= Aim of the exercise =
Copy verbatim the block of lines in the entries below whose first line contains "ATOM 77 O O" and whose last line contains "ATOM 108 C CA". Leave out all other lines.

[[ Record excerpts, beginning ]]

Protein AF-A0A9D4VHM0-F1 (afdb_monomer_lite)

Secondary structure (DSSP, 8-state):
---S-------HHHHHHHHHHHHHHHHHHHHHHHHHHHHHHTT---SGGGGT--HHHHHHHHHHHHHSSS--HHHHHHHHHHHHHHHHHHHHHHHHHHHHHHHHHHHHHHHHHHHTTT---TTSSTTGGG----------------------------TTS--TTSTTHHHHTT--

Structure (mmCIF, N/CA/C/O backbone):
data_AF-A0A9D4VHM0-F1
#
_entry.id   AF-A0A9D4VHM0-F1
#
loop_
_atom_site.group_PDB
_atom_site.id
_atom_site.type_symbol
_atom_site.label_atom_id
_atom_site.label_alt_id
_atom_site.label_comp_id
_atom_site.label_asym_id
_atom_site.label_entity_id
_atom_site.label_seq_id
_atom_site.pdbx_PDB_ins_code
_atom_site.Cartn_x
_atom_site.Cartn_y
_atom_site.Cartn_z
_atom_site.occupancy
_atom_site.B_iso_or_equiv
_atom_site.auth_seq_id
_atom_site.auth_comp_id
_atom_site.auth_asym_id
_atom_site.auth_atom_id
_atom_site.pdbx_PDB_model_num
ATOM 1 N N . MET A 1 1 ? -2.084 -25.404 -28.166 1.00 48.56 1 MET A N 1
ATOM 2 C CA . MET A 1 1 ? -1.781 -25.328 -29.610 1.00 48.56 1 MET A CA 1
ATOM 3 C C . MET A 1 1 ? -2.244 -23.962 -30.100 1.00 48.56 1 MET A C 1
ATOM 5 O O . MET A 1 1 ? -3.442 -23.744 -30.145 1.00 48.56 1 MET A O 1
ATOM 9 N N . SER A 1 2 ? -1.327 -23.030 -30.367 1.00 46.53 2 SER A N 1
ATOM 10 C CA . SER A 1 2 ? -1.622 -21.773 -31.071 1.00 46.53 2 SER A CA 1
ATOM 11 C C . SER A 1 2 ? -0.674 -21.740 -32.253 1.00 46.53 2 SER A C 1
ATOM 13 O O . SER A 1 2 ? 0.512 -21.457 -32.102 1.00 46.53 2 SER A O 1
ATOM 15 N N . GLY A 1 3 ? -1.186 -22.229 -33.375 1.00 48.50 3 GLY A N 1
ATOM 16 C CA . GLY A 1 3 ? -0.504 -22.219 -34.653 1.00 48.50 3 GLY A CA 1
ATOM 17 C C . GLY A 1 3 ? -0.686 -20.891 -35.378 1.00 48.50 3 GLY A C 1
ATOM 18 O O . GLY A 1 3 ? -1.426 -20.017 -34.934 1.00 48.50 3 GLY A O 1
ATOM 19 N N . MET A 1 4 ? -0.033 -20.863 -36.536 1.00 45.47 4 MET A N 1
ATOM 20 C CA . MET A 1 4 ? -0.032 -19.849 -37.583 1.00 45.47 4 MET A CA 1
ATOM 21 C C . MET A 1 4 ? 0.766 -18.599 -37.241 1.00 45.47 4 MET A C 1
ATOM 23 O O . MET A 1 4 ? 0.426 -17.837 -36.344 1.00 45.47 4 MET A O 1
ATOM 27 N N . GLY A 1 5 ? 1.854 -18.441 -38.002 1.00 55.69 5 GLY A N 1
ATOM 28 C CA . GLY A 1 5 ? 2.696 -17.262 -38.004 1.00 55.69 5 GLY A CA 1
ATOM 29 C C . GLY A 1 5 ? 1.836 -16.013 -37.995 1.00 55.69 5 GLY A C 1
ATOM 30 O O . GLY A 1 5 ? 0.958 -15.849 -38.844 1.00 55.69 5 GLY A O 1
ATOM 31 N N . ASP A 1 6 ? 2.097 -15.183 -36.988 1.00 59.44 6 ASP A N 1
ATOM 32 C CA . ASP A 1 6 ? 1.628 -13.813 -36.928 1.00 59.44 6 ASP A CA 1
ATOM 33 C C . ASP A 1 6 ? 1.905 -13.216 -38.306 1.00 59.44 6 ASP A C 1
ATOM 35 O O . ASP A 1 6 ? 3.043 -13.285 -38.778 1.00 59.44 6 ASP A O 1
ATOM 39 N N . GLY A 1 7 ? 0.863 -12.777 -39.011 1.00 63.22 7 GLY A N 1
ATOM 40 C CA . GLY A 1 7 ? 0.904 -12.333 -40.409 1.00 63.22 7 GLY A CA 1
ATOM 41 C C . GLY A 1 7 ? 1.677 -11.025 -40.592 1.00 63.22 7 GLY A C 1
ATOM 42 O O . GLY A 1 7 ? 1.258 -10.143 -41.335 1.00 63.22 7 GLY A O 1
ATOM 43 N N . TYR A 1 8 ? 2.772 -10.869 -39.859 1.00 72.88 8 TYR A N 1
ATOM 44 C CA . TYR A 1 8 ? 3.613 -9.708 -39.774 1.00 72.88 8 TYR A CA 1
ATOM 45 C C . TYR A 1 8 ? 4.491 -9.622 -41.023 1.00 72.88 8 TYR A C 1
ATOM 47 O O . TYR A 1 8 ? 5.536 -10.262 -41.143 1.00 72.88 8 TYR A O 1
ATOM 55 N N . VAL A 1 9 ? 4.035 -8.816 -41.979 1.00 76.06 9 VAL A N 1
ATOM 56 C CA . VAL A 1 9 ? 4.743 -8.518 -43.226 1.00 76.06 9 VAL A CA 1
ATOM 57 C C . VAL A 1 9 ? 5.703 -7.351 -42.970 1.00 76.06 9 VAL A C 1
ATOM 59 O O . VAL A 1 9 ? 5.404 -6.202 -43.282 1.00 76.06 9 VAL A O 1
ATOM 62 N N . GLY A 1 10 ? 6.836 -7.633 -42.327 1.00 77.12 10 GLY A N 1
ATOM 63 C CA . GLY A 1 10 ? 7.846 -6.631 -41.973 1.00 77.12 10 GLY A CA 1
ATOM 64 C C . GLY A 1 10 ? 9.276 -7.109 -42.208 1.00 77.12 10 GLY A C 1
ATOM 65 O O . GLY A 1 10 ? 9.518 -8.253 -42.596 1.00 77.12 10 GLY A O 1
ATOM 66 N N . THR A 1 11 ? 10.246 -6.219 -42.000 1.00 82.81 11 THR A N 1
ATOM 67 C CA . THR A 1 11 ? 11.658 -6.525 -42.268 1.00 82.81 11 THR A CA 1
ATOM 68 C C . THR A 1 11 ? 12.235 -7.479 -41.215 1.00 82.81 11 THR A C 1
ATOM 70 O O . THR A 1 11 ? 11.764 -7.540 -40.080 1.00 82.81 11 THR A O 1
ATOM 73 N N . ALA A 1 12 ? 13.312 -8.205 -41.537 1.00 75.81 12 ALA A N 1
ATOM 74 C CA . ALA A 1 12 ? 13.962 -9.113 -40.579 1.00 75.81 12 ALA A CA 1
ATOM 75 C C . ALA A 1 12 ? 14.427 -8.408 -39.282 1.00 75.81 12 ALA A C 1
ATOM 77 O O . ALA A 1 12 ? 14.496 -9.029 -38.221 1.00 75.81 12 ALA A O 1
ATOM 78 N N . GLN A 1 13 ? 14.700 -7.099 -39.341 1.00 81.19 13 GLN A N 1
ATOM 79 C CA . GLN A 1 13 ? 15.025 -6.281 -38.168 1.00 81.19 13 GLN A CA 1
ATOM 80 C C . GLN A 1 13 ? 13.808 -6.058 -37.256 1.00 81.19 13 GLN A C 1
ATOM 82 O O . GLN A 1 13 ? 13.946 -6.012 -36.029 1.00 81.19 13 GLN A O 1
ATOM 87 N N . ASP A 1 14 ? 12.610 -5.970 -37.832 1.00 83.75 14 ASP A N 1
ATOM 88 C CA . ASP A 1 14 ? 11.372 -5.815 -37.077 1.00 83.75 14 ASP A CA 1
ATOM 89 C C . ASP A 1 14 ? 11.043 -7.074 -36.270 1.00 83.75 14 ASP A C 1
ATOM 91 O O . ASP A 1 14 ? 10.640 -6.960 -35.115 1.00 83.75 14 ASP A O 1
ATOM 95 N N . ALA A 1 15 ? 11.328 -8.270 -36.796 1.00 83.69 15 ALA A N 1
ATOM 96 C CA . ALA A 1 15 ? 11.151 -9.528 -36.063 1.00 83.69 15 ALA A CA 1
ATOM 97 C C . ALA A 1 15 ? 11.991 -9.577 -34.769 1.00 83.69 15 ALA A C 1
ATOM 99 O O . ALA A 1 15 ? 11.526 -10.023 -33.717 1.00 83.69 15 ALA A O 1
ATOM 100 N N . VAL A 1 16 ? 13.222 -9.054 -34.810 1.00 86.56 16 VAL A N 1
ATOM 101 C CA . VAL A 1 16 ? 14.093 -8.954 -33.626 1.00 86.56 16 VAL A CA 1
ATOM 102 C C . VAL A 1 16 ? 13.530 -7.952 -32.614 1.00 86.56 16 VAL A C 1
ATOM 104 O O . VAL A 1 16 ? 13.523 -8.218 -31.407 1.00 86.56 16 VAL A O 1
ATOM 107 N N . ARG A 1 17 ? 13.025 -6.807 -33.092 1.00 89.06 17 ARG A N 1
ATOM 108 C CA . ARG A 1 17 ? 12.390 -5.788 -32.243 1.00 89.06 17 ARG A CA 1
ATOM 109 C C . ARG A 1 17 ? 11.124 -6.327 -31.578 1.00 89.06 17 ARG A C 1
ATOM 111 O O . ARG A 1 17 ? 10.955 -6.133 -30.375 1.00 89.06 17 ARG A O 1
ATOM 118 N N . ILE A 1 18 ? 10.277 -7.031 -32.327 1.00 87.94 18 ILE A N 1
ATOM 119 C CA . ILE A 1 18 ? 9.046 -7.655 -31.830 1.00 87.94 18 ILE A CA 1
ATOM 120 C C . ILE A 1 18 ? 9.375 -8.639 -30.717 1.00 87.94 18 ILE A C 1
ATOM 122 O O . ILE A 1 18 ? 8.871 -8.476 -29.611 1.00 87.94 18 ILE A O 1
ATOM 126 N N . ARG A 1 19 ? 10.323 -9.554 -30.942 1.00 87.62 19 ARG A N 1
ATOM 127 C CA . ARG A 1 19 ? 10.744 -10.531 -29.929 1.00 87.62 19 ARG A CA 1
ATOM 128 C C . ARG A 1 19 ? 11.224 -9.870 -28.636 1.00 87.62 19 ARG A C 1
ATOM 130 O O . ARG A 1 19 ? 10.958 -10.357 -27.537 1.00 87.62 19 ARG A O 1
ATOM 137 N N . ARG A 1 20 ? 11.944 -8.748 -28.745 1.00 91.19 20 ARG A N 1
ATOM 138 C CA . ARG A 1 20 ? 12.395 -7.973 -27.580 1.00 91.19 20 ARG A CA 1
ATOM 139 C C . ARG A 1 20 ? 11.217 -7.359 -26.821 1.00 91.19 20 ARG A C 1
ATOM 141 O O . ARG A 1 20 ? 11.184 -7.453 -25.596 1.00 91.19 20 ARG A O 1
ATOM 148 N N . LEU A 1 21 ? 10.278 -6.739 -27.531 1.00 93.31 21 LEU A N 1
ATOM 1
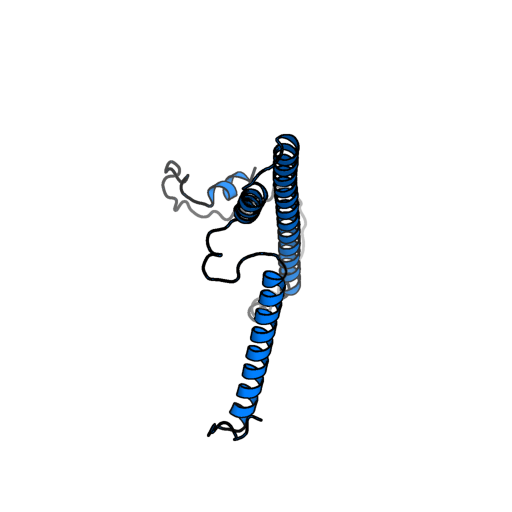49 C CA . LEU A 1 21 ? 9.094 -6.114 -26.935 1.00 93.31 21 LEU A CA 1
ATOM 150 C C . LEU A 1 21 ? 8.149 -7.153 -26.326 1.00 93.31 21 LEU A C 1
ATOM 152 O O . LEU A 1 21 ? 7.611 -6.937 -25.247 1.00 93.31 21 LEU A O 1
ATOM 156 N N . GLU A 1 22 ? 7.981 -8.305 -26.966 1.00 91.44 22 GLU A N 1
ATOM 157 C CA . GLU A 1 22 ? 7.226 -9.435 -26.424 1.00 91.44 22 GLU A CA 1
ATOM 158 C C . GLU A 1 22 ? 7.846 -9.955 -25.136 1.00 91.44 22 GLU A C 1
ATOM 160 O O . GLU A 1 22 ? 7.137 -10.119 -24.148 1.00 91.44 22 GLU A O 1
ATOM 165 N N . LYS A 1 23 ? 9.174 -10.119 -25.101 1.00 93.81 23 LYS A N 1
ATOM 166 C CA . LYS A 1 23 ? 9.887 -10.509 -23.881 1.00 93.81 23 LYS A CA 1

[[ Record excerpts, end ]]

= Answer box =
ATOM 77 O O . ALA A 1 12 ? 14.496 -9.029 -38.221 1.00 75.81 12 ALA A O 1
ATOM 78 N N . GLN A 1 13 ? 14.700 -7.099 -39.341 1.00 81.19 13 GLN A N 1
ATOM 79 C CA . GLN A 1 13 ? 15.025 -6.281 -38.168 1.00 81.19 13 GLN A CA 1
ATOM 80 C C . GLN A 1 13 ? 13.808 -6.058 -37.256 1.00 81.19 13 GLN A C 1
ATOM 82 O O . GLN A 1 13 ? 13.946 -6.012 -36.029 1.00 81.19 13 GLN A O 1
ATOM 87 N N . ASP A 1 14 ? 12.610 -5.970 -37.832 1.00 83.75 14 ASP A N 1
ATOM 88 C CA . ASP A 1 14 ? 11.372 -5.815 -37.077 1.00 83.75 14 ASP A CA 1
ATOM 89 C C . ASP A 1 14 ? 11.043 -7.074 -36.270 1.00 83.75 14 ASP A C 1
ATOM 91 O O . ASP A 1 14 ? 10.640 -6.960 -35.115 1.00 83.75 14 ASP A O 1
ATOM 95 N N . ALA A 1 15 ? 11.328 -8.270 -36.796 1.00 83.69 15 ALA A N 1
ATOM 96 C CA . ALA A 1 15 ? 11.151 -9.528 -36.063 1.00 83.69 15 ALA A CA 1
ATOM 97 C C . ALA A 1 15 ? 11.991 -9.577 -34.769 1.00 83.69 15 ALA A C 1
ATOM 99 O O . ALA A 1 15 ? 11.526 -10.023 -33.717 1.00 83.69 15 ALA A O 1
ATOM 100 N N . VAL A 1 16 ? 13.222 -9.054 -34.810 1.00 86.56 16 VAL A N 1
ATOM 101 C CA . VAL A 1 16 ? 14.093 -8.954 -33.626 1.00 86.56 16 VAL A CA 1
ATOM 102 C C . VAL A 1 16 ? 13.530 -7.952 -32.614 1.00 86.56 16 VAL A C 1
ATOM 104 O O . VAL A 1 16 ? 13.523 -8.218 -31.407 1.00 86.56 16 VAL A O 1
ATOM 107 N N . ARG A 1 17 ? 13.025 -6.807 -33.092 1.00 89.06 17 ARG A N 1
ATOM 108 C CA . ARG A 1 17 ? 12.390 -5.788 -32.243 1.00 89.06 17 ARG A CA 1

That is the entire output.